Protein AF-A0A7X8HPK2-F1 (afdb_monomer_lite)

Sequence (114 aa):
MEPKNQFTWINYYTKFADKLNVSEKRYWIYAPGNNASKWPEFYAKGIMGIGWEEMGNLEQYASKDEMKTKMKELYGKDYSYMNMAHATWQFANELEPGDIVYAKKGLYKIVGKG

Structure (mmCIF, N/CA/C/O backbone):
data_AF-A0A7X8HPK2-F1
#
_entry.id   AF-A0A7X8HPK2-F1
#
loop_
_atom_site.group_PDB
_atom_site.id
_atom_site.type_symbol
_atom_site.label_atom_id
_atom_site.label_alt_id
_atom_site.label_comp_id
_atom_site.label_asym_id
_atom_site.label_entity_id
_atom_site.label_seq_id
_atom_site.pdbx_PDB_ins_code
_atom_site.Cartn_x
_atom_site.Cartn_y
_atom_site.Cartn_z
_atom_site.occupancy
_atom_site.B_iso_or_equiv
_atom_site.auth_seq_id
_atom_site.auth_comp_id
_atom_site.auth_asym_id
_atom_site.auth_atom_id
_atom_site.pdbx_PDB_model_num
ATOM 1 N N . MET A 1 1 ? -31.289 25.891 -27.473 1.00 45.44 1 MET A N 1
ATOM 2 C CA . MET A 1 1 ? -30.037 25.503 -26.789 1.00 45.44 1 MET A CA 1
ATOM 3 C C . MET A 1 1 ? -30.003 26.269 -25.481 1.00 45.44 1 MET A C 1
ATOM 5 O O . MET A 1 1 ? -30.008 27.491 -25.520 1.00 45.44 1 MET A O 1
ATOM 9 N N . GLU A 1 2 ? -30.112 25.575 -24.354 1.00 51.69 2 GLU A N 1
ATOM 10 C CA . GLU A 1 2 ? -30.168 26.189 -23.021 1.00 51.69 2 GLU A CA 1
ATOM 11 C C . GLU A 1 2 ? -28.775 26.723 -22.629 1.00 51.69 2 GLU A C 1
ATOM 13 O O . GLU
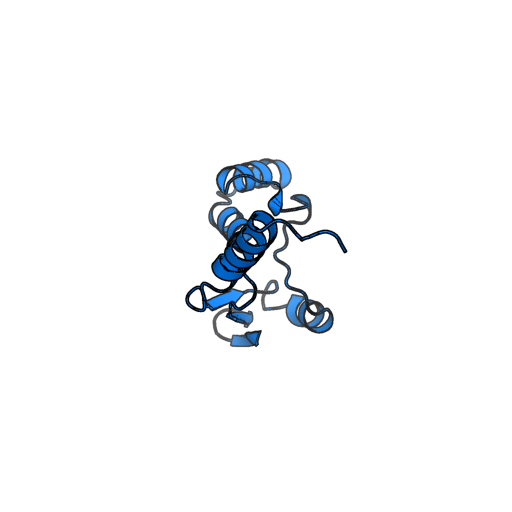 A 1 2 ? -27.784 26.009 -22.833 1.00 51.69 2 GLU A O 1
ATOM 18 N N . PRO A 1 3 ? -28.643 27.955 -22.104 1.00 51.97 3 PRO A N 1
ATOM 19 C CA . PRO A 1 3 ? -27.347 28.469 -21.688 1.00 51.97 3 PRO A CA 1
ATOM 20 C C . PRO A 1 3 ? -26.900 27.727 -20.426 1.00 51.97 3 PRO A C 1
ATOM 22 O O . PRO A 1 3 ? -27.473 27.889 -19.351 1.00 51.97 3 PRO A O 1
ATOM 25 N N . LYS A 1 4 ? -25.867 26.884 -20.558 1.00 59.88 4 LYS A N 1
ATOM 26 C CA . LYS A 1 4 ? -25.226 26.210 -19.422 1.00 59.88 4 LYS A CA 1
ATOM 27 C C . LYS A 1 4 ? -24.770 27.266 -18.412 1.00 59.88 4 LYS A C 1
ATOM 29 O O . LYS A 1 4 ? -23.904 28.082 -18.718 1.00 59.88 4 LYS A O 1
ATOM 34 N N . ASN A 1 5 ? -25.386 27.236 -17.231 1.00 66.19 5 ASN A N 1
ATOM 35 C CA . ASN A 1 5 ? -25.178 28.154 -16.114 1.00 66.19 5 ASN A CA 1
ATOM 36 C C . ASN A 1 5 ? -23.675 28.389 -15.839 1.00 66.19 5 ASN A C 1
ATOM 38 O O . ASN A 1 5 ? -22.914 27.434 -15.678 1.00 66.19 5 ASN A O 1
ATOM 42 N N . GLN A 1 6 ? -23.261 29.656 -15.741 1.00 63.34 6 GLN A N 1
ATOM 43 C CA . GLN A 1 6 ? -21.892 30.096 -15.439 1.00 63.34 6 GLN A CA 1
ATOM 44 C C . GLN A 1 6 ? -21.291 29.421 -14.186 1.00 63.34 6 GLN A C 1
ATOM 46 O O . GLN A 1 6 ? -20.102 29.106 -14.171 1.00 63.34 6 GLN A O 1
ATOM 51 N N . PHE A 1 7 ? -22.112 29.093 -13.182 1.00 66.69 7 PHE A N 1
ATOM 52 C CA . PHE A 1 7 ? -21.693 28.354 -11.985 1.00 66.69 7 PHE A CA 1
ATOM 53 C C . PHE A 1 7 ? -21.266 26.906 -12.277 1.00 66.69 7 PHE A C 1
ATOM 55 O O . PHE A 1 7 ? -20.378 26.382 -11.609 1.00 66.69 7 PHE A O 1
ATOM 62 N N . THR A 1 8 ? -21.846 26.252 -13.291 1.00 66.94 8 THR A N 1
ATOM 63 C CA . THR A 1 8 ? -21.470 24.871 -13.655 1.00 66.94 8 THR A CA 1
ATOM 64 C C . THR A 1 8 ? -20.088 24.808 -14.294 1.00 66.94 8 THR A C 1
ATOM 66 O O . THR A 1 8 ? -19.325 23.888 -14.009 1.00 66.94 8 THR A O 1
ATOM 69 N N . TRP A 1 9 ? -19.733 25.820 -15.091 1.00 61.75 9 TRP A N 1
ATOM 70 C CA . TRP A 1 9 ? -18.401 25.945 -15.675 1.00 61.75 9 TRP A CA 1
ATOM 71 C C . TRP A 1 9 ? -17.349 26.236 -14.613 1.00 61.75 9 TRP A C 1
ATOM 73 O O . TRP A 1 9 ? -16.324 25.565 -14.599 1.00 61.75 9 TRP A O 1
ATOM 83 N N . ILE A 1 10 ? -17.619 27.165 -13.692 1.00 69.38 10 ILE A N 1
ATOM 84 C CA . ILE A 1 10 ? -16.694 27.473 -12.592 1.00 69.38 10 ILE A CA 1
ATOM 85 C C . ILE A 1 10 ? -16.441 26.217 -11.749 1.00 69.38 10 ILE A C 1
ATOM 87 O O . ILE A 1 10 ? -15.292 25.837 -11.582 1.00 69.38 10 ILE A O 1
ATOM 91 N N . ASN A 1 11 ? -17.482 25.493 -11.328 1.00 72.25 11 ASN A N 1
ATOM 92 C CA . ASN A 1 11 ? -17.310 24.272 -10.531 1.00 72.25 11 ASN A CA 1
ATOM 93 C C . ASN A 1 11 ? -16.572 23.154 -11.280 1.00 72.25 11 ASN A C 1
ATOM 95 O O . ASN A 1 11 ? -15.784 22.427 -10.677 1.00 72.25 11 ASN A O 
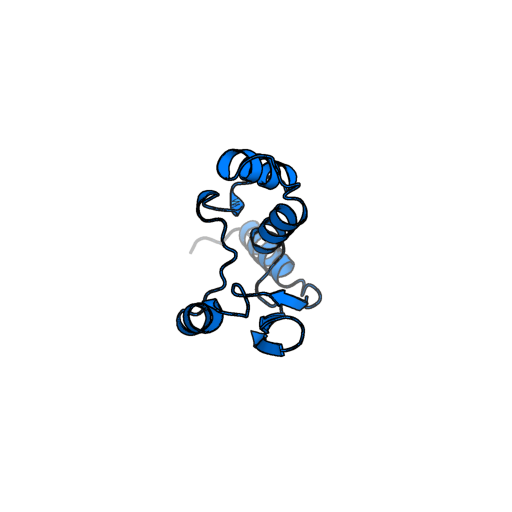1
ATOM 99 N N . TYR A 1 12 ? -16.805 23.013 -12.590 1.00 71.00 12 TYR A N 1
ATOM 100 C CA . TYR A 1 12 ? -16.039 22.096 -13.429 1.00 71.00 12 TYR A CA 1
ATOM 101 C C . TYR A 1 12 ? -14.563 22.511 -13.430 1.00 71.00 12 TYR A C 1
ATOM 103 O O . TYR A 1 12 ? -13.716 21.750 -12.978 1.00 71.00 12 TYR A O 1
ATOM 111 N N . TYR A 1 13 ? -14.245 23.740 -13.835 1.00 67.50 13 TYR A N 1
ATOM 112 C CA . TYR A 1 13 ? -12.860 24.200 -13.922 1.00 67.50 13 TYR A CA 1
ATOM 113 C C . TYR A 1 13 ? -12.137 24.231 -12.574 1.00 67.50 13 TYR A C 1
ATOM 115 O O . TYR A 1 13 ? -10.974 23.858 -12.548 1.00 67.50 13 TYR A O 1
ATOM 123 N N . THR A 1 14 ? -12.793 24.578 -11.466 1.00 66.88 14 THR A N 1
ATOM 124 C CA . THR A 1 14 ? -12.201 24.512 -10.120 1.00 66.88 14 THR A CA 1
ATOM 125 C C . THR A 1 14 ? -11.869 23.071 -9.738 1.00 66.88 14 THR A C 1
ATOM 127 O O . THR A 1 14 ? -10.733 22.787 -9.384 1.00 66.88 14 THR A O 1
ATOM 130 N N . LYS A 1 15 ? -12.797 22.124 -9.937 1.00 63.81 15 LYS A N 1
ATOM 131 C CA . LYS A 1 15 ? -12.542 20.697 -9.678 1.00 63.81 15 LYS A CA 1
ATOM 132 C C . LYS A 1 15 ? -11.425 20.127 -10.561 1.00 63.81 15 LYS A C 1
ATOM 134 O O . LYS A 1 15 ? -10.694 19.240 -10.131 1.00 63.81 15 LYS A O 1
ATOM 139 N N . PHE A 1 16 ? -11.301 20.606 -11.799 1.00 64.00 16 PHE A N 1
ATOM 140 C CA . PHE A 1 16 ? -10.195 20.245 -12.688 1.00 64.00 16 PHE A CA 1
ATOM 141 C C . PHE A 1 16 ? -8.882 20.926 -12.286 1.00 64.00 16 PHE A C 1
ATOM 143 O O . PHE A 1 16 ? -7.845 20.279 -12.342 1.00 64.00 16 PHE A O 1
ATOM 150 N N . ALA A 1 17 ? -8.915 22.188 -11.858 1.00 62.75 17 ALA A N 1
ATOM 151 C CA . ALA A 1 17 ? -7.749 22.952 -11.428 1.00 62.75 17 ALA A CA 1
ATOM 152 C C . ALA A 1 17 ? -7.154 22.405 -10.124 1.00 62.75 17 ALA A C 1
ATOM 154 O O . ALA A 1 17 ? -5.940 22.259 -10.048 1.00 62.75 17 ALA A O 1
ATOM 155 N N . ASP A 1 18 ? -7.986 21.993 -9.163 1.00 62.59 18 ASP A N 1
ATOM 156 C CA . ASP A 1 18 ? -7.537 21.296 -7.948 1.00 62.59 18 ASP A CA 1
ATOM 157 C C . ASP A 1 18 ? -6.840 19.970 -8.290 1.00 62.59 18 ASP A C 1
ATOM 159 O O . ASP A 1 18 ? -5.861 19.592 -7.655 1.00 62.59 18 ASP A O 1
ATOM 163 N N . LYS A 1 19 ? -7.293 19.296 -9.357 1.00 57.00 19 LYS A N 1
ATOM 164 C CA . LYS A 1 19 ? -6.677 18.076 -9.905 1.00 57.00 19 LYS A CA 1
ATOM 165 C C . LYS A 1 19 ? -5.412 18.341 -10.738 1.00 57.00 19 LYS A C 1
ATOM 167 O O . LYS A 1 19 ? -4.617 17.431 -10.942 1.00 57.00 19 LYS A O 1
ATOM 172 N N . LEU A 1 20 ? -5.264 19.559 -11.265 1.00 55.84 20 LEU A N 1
---
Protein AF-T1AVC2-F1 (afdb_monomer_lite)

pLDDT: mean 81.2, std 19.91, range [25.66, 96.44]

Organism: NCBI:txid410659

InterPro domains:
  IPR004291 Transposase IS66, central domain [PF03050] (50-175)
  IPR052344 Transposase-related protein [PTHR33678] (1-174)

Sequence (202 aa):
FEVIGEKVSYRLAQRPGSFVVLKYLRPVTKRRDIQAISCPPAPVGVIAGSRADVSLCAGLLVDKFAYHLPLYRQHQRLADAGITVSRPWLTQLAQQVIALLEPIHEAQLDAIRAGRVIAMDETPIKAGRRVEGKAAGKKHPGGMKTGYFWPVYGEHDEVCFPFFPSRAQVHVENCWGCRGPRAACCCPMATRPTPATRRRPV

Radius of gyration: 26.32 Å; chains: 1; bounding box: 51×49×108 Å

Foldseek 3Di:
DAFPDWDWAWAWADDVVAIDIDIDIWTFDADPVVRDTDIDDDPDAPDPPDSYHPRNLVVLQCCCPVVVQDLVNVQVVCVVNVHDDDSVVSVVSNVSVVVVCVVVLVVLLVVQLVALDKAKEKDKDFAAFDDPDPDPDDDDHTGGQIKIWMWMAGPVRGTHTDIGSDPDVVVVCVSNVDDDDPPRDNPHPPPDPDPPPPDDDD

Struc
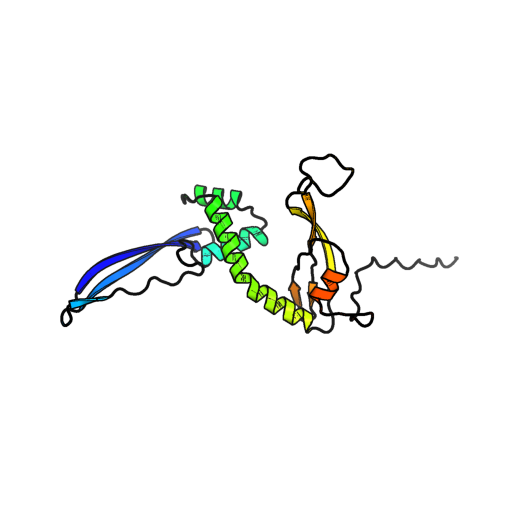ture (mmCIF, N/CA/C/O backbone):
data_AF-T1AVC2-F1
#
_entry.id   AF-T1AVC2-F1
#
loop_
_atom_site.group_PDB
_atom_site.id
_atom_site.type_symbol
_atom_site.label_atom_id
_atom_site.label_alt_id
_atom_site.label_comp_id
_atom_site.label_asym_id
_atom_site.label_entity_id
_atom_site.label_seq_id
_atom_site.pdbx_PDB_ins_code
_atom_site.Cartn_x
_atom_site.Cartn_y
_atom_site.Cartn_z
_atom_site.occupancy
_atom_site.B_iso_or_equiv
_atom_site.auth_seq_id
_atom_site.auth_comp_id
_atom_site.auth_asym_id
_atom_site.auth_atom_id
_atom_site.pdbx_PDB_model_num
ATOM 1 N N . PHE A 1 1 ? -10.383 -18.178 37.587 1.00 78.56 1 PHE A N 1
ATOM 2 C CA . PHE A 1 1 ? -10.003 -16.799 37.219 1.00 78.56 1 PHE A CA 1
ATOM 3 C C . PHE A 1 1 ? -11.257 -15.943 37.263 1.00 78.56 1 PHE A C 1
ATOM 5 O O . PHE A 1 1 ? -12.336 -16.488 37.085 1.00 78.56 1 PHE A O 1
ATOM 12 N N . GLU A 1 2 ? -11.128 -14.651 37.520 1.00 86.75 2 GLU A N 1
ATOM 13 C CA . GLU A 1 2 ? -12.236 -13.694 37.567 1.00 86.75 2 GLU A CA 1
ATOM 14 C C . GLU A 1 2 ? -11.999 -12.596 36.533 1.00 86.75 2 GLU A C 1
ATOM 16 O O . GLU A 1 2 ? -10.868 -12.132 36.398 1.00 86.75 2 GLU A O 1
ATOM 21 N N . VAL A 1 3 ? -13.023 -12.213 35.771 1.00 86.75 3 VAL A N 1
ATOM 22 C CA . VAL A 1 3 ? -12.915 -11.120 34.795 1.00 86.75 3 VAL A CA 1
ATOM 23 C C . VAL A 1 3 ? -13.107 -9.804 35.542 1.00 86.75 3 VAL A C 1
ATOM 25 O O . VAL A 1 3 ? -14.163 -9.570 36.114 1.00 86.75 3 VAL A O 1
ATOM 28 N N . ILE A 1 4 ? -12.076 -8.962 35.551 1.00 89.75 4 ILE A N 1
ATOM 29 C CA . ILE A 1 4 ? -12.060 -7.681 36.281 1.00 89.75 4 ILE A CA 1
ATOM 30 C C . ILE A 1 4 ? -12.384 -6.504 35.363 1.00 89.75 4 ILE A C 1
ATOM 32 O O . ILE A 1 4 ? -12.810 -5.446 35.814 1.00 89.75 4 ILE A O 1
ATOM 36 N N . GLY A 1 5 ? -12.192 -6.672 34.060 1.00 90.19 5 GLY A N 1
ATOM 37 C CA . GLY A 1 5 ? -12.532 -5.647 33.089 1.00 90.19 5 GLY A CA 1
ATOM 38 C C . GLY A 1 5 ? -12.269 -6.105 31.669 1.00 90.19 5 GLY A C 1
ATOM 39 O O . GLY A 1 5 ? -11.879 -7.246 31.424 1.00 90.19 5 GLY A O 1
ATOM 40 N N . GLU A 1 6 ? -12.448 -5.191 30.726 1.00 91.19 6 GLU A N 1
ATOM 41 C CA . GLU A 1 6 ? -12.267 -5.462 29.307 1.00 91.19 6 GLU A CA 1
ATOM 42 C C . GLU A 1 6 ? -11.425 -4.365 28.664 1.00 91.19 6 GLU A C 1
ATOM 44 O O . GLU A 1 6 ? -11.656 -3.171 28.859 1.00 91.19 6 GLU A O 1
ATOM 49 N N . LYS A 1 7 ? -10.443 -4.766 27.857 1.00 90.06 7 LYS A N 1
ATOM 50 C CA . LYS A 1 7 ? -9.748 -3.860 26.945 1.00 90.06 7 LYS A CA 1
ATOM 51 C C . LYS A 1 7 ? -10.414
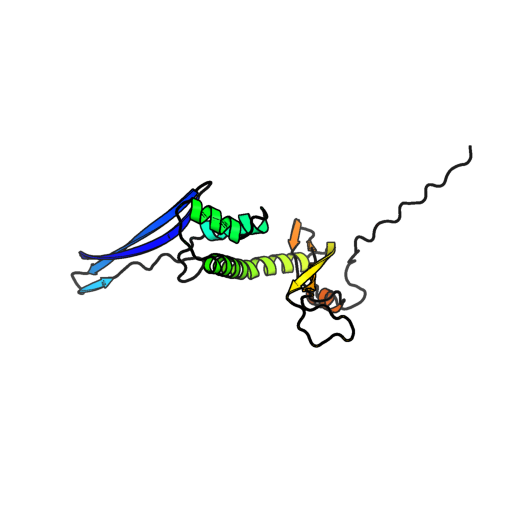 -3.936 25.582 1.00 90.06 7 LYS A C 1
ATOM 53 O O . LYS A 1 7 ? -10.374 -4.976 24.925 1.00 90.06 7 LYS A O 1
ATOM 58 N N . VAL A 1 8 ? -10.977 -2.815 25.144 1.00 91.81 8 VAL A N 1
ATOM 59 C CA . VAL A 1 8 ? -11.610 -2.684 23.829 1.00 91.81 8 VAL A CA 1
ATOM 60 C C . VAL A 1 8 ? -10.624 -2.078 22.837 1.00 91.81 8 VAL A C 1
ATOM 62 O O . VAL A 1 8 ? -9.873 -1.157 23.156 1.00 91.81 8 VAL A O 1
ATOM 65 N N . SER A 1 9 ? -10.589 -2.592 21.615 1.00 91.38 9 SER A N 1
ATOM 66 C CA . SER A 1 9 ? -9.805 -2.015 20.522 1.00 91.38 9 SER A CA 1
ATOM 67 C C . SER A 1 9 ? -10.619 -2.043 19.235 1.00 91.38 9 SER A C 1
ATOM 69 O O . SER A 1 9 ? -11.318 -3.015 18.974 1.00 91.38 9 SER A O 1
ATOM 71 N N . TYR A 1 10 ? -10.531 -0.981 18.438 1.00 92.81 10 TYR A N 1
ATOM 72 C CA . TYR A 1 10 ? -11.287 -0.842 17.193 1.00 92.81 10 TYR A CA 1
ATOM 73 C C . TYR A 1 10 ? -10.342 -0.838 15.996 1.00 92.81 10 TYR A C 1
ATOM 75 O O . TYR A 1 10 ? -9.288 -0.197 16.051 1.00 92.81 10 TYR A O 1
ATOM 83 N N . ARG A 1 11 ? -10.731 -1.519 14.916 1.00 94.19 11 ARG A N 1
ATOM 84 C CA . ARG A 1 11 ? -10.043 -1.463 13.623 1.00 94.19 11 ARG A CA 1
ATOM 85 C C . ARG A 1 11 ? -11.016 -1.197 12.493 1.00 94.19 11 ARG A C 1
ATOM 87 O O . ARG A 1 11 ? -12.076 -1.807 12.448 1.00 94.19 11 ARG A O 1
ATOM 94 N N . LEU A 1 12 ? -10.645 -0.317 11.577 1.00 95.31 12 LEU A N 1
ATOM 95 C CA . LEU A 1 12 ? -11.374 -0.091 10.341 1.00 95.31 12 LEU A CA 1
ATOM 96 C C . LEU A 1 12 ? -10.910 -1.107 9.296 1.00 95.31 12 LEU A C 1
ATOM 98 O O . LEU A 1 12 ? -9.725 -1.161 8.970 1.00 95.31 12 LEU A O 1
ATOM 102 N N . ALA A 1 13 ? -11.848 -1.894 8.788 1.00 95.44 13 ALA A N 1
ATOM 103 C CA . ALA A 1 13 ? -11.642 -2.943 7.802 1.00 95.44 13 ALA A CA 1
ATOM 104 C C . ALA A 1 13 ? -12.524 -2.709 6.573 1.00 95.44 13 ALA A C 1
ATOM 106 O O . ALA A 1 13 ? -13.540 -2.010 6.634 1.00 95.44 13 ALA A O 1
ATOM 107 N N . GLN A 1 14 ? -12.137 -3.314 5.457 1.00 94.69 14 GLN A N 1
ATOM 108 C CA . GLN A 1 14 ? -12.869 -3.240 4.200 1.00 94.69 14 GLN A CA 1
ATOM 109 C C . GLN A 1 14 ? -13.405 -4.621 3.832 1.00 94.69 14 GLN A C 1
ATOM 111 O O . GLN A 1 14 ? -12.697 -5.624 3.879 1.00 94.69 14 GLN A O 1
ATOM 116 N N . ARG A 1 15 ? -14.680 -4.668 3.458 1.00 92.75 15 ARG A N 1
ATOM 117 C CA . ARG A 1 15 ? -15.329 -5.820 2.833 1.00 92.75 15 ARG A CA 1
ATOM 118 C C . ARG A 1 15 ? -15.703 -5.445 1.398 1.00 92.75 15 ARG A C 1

WHAT YOU NEED TO DO -> As listed above, the lines from the line with "ATOM 51 N N" to the line with "ATOM 84 C CA . ILE" are to be echoed exactly, with both ends included and nothing added.

TASK RESPONSE ->
ATOM 51 N N . PHE A 1 7 ? -22.112 29.093 -13.182 1.00 66.69 7 PHE A N 1
ATOM 52 C CA . PHE A 1 7 ? -21.693 28.354 -11.985 1.00 66.69 7 PHE A CA 1
ATOM 53 C C . PHE A 1 7 ? -21.266 26.906 -12.277 1.00 66.69 7 PHE A C 1
ATOM 55 O O . PHE A 1 7 ? -20.378 26.382 -11.609 1.00 66.69 7 PHE A O 1
ATOM 62 N N . THR A 1 8 ? -21.846 26.252 -13.291 1.00 66.94 8 THR A N 1
ATOM 63 C CA . THR A 1 8 ? -21.470 24.871 -13.655 1.00 66.94 8 THR A CA 1
ATOM 64 C C . THR A 1 8 ? -20.088 24.808 -14.294 1.00 66.94 8 THR A C 1
ATOM 66 O O . THR A 1 8 ? -19.325 23.888 -14.009 1.00 66.94 8 THR A O 1
ATOM 69 N N . TRP A 1 9 ? -19.733 25.820 -15.091 1.00 61.75 9 TRP A N 1
ATOM 70 C CA . TRP A 1 9 ? -18.401 25.945 -15.675 1.00 61.75 9 TRP A CA 1
ATOM 71 C C . TRP A 1 9 ? -17.349 26.236 -14.613 1.00 61.75 9 TRP A C 1
ATOM 73 O O . TRP A 1 9 ? -16.324 25.565 -14.599 1.00 61.75 9 TRP A O 1
ATOM 83 N N . ILE A 1 10 ? -17.619 27.165 -13.692 1.00 69.38 10 ILE A N 1
ATOM 84 C CA . ILE A 1 10 ? -16.694 27.473 -12.592 1.00 69.38 10 ILE A CA 1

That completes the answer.